* Assignment *
Two lines in the data below mark the range: the one with "IPR022210 Transcription activator" and the one with "ATOM 27 N N". Return both, along with every line between them, exactly.

########################################

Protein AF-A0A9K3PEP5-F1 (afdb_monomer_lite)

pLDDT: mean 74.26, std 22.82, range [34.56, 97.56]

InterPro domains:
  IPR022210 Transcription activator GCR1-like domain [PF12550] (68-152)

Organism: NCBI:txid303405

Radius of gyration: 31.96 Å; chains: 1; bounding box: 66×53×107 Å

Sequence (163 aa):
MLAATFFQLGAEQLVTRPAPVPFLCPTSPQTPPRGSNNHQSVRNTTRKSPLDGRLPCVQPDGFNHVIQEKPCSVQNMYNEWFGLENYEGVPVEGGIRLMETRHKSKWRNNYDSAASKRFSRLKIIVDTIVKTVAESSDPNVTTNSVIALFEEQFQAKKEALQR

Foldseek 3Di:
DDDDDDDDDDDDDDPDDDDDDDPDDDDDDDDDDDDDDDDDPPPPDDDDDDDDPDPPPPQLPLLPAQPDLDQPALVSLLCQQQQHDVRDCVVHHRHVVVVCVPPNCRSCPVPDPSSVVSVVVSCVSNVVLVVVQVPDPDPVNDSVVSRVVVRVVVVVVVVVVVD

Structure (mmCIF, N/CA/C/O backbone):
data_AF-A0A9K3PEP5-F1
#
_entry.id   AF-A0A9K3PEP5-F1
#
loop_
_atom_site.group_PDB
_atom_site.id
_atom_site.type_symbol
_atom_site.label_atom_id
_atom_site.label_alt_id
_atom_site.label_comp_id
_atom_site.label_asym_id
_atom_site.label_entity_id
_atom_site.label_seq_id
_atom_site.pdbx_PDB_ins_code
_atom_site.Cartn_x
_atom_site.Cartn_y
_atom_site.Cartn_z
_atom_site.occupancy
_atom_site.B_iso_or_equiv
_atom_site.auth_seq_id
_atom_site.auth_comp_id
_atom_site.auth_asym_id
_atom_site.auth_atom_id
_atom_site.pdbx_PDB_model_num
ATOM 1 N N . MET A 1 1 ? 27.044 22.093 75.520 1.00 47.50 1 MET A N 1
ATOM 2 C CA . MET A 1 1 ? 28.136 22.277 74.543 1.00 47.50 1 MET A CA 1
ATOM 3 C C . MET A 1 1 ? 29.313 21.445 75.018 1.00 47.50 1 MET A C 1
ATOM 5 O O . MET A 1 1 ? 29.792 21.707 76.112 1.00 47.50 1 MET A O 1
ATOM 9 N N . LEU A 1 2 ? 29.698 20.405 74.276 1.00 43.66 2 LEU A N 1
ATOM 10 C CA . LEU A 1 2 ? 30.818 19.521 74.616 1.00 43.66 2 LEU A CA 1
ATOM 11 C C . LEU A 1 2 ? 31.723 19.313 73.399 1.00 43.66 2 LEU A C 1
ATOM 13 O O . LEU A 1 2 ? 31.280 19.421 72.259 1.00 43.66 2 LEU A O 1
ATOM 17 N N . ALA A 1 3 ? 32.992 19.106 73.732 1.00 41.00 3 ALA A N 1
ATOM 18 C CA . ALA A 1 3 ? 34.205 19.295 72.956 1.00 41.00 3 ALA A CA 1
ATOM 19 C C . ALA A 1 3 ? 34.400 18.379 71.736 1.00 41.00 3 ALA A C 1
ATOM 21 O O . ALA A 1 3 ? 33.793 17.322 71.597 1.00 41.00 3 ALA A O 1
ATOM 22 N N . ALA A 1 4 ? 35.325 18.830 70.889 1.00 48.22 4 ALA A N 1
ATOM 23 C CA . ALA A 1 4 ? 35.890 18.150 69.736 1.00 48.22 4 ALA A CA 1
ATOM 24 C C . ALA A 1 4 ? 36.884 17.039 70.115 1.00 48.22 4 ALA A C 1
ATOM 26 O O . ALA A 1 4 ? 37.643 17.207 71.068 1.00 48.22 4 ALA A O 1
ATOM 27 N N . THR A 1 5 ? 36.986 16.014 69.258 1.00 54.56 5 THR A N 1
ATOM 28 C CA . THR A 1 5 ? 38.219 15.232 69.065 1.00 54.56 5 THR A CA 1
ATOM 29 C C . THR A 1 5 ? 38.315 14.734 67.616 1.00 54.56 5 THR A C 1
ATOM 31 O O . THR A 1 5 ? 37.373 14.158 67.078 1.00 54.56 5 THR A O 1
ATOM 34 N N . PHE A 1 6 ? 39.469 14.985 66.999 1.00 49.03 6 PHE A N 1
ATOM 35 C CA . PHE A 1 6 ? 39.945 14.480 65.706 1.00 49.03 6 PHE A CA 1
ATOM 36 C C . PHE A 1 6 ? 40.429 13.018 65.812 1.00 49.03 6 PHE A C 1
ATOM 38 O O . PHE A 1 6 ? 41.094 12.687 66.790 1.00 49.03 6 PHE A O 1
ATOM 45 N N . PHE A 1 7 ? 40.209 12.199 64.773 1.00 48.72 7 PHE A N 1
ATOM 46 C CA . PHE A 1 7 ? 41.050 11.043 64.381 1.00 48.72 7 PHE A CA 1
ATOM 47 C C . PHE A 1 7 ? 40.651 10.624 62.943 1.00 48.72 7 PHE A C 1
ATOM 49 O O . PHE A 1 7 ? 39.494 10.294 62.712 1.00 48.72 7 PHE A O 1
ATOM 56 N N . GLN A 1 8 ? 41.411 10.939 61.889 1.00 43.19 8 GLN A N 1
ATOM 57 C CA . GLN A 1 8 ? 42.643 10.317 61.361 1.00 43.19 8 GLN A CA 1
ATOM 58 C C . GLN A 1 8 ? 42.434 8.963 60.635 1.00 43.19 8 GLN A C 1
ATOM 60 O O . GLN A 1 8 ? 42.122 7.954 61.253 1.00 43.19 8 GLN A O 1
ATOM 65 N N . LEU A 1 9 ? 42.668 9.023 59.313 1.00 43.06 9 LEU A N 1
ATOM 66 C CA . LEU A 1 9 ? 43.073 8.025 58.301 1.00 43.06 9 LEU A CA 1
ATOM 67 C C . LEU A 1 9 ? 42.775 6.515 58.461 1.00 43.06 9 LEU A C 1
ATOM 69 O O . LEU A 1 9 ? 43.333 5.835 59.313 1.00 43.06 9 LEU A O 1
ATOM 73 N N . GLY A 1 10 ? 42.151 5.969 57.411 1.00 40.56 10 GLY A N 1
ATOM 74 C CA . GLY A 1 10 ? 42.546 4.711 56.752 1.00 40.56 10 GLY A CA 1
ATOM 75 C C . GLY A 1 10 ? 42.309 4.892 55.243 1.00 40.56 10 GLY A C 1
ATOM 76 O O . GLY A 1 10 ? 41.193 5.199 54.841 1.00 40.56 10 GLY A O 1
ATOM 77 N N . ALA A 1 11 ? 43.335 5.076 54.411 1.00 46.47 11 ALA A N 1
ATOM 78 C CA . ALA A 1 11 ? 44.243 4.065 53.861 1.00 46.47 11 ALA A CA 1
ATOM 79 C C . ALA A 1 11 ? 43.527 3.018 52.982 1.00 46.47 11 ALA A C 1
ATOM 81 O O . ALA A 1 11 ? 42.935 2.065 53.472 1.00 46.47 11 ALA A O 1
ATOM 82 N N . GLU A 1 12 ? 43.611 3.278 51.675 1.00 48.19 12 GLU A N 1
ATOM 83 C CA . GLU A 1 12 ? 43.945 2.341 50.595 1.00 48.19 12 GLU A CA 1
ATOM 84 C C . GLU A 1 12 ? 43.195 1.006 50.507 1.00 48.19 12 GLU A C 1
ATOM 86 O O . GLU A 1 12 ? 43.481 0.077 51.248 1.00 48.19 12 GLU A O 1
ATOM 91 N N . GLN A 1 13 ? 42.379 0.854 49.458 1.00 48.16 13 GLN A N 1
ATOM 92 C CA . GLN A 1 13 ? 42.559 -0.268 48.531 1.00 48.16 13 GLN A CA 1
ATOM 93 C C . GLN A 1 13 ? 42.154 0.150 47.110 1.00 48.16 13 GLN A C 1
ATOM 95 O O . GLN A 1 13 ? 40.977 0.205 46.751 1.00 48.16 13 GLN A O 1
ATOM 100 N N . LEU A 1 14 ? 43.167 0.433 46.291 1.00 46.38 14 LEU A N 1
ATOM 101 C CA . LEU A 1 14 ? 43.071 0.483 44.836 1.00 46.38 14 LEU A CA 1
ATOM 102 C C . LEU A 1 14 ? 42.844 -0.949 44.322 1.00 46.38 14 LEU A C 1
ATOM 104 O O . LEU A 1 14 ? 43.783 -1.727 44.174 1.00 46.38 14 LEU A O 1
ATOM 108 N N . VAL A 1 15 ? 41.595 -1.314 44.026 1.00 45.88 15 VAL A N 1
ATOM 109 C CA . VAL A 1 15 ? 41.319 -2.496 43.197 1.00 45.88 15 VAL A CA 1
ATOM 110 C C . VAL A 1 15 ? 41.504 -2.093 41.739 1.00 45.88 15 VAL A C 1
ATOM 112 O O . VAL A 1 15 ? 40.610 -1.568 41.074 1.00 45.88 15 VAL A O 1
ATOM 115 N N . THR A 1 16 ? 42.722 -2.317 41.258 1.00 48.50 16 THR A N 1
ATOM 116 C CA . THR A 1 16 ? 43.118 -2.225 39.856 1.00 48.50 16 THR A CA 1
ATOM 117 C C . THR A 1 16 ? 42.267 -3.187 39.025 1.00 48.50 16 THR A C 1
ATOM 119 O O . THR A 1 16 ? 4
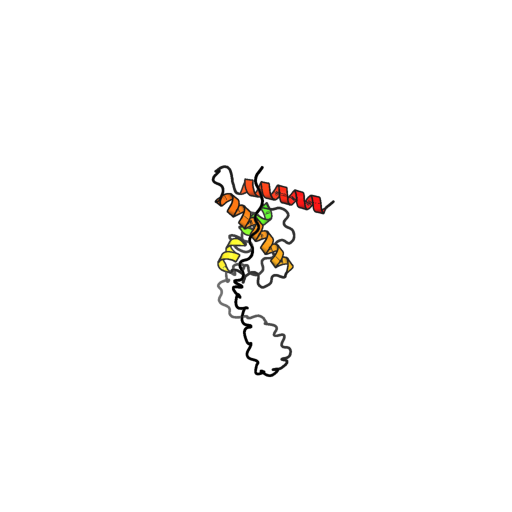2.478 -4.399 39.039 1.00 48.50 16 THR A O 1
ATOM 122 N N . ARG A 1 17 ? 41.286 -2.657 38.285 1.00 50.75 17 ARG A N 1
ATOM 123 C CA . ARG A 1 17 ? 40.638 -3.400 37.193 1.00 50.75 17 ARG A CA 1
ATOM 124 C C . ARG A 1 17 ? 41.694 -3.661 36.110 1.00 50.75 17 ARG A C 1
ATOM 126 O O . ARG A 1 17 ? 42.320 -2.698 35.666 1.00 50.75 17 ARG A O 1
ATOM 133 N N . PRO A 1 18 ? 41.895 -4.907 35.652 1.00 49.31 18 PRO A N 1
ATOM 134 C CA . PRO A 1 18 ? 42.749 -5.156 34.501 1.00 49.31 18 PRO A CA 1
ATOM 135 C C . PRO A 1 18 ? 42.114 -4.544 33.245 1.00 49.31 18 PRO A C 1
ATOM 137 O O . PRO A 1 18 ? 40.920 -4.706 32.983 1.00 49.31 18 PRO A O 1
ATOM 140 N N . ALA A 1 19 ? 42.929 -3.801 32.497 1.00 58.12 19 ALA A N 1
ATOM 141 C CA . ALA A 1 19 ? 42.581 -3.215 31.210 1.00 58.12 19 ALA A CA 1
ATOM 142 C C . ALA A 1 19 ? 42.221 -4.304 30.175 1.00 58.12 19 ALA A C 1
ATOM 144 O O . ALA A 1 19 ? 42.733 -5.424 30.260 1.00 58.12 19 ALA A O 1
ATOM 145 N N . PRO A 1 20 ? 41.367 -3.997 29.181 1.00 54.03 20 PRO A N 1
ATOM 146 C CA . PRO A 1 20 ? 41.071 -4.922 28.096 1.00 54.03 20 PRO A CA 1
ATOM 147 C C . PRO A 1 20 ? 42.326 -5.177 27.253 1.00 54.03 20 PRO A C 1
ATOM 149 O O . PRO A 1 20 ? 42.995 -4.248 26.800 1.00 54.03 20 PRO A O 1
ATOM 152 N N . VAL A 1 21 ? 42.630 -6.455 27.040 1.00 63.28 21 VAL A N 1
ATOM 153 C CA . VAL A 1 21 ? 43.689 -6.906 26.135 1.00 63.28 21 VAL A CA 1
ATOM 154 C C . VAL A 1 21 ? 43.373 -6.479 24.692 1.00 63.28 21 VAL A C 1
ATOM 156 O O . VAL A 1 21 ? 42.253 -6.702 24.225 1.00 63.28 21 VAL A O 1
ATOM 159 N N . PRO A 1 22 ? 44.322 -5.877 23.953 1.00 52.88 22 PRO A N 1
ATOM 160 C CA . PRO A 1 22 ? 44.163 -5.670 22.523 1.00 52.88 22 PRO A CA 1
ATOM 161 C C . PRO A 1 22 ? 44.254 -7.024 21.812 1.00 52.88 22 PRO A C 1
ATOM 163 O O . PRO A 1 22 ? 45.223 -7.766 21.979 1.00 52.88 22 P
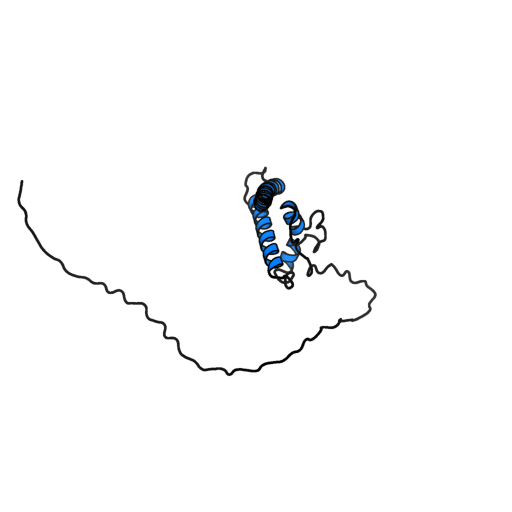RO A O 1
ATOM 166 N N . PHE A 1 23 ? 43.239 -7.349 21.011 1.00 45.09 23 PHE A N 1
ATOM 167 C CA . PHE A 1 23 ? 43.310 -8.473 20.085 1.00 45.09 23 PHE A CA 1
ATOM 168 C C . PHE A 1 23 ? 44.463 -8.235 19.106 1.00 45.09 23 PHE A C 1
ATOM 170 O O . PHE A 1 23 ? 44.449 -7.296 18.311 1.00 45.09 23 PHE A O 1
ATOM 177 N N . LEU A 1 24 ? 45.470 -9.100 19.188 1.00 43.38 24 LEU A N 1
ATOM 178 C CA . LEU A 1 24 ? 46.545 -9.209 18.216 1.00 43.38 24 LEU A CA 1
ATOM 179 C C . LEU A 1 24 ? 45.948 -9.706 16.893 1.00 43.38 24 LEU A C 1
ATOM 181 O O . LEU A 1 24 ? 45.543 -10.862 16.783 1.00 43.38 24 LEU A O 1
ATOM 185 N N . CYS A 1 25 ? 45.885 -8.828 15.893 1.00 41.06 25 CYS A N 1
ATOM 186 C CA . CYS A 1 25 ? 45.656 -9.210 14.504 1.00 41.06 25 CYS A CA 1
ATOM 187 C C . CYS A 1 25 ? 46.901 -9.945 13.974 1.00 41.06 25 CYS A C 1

########################################

* Output *
  IPR022210 Transcription activator GCR1-like domain [PF12550] (68-152)

Organism: NCBI:txid303405

Radius of gyration: 31.96 Å; chains: 1; bounding box: 66×53×107 Å

Sequence (163 aa):
MLAATFFQLGAEQLVTRPAPVPFLCPTSPQTPPRGSNNHQSVRNTTRKSPLDGRLPCVQPDGFNHVIQEKPCSVQNMYNEWFGLENYEGVPVEGGIRLMETRHKSKWRNNYDSAASKRFSRLKIIVDTIVKTVAESSDPNVTTNSVIALFEEQFQAKKEALQR

Foldseek 3Di:
DDDDDDDDDDDDDDPDDDDDDDPDDDDDDDDDDDDDDDDDPPPPDDDDDDDDPDPPPPQLPLLPAQPDLDQPALVSLLCQQQQHDVRDCVVHHRHVVVVCVPPNCRSCPVPDPSSVVSVVVSCVSNVVLVVVQVPDPDPVNDSVVSRVVVRVVVVVVVVVVVD

Structure (mmCIF, N/CA/C/O backbone):
data_AF-A0A9K3PEP5-F1
#
_entry.id   AF-A0A9K3PEP5-F1
#
loop_
_atom_site.group_PDB
_atom_site.id
_atom_site.type_symbol
_atom_site.label_atom_id
_atom_site.label_alt_id
_atom_site.label_comp_id
_atom_site.label_asym_id
_atom_site.label_entity_id
_atom_site.label_seq_id
_atom_site.pdbx_PDB_ins_code
_atom_site.Cartn_x
_atom_site.Cartn_y
_atom_site.Cartn_z
_atom_site.occupancy
_atom_site.B_iso_or_equiv
_atom_site.auth_seq_id
_atom_site.auth_comp_id
_atom_site.auth_asym_id
_atom_site.auth_atom_id
_atom_site.pdbx_PDB_model_num
ATOM 1 N N . MET A 1 1 ? 27.044 22.093 75.520 1.00 47.50 1 MET A N 1
ATOM 2 C CA . MET A 1 1 ? 28.136 22.277 74.543 1.00 47.50 1 MET A CA 1
ATOM 3 C C . MET A 1 1 ? 29.313 21.445 75.018 1.00 47.50 1 MET A C 1
ATOM 5 O O . MET A 1 1 ? 29.792 21.707 76.112 1.00 47.50 1 MET A O 1
ATOM 9 N N . LEU A 1 2 ? 29.698 20.405 74.276 1.00 43.66 2 LEU A N 1
ATOM 10 C CA . LEU A 1 2 ? 30.818 19.521 74.616 1.00 43.66 2 LEU A CA 1
ATOM 11 C C . LEU A 1 2 ? 31.723 19.313 73.399 1.00 43.66 2 LEU A C 1
ATOM 13 O O . LEU A 1 2 ? 31.280 19.421 72.259 1.00 43.66 2 LEU A O 1
ATOM 17 N N . ALA A 1 3 ? 32.992 19.106 73.732 1.00 41.00 3 ALA A N 1
ATOM 18 C CA . ALA A 1 3 ? 34.205 19.295 72.956 1.00 41.00 3 ALA A CA 1
ATOM 19 C C . ALA A 1 3 ? 34.400 18.379 71.736 1.00 41.00 3 ALA A C 1
ATOM 21 O O . ALA A 1 3 ? 33.793 17.322 71.597 1.00 41.00 3 ALA A O 1
ATOM 22 N N . ALA A 1 4 ? 35.325 18.830 70.889 1.00 48.22 4 ALA A N 1
ATOM 23 C CA . ALA A 1 4 ? 35.890 18.150 69.736 1.00 48.22 4 ALA A CA 1
ATOM 24 C C . ALA A 1 4 ? 36.884 17.039 70.115 1.00 48.22 4 ALA A C 1
ATOM 26 O O . ALA A 1 4 ? 37.643 17.207 71.068 1.00 48.22 4 ALA A O 1
ATOM 27 N N . THR A 1 5 ? 36.986 16.014 69.258 1.00 54.56 5 THR A N 1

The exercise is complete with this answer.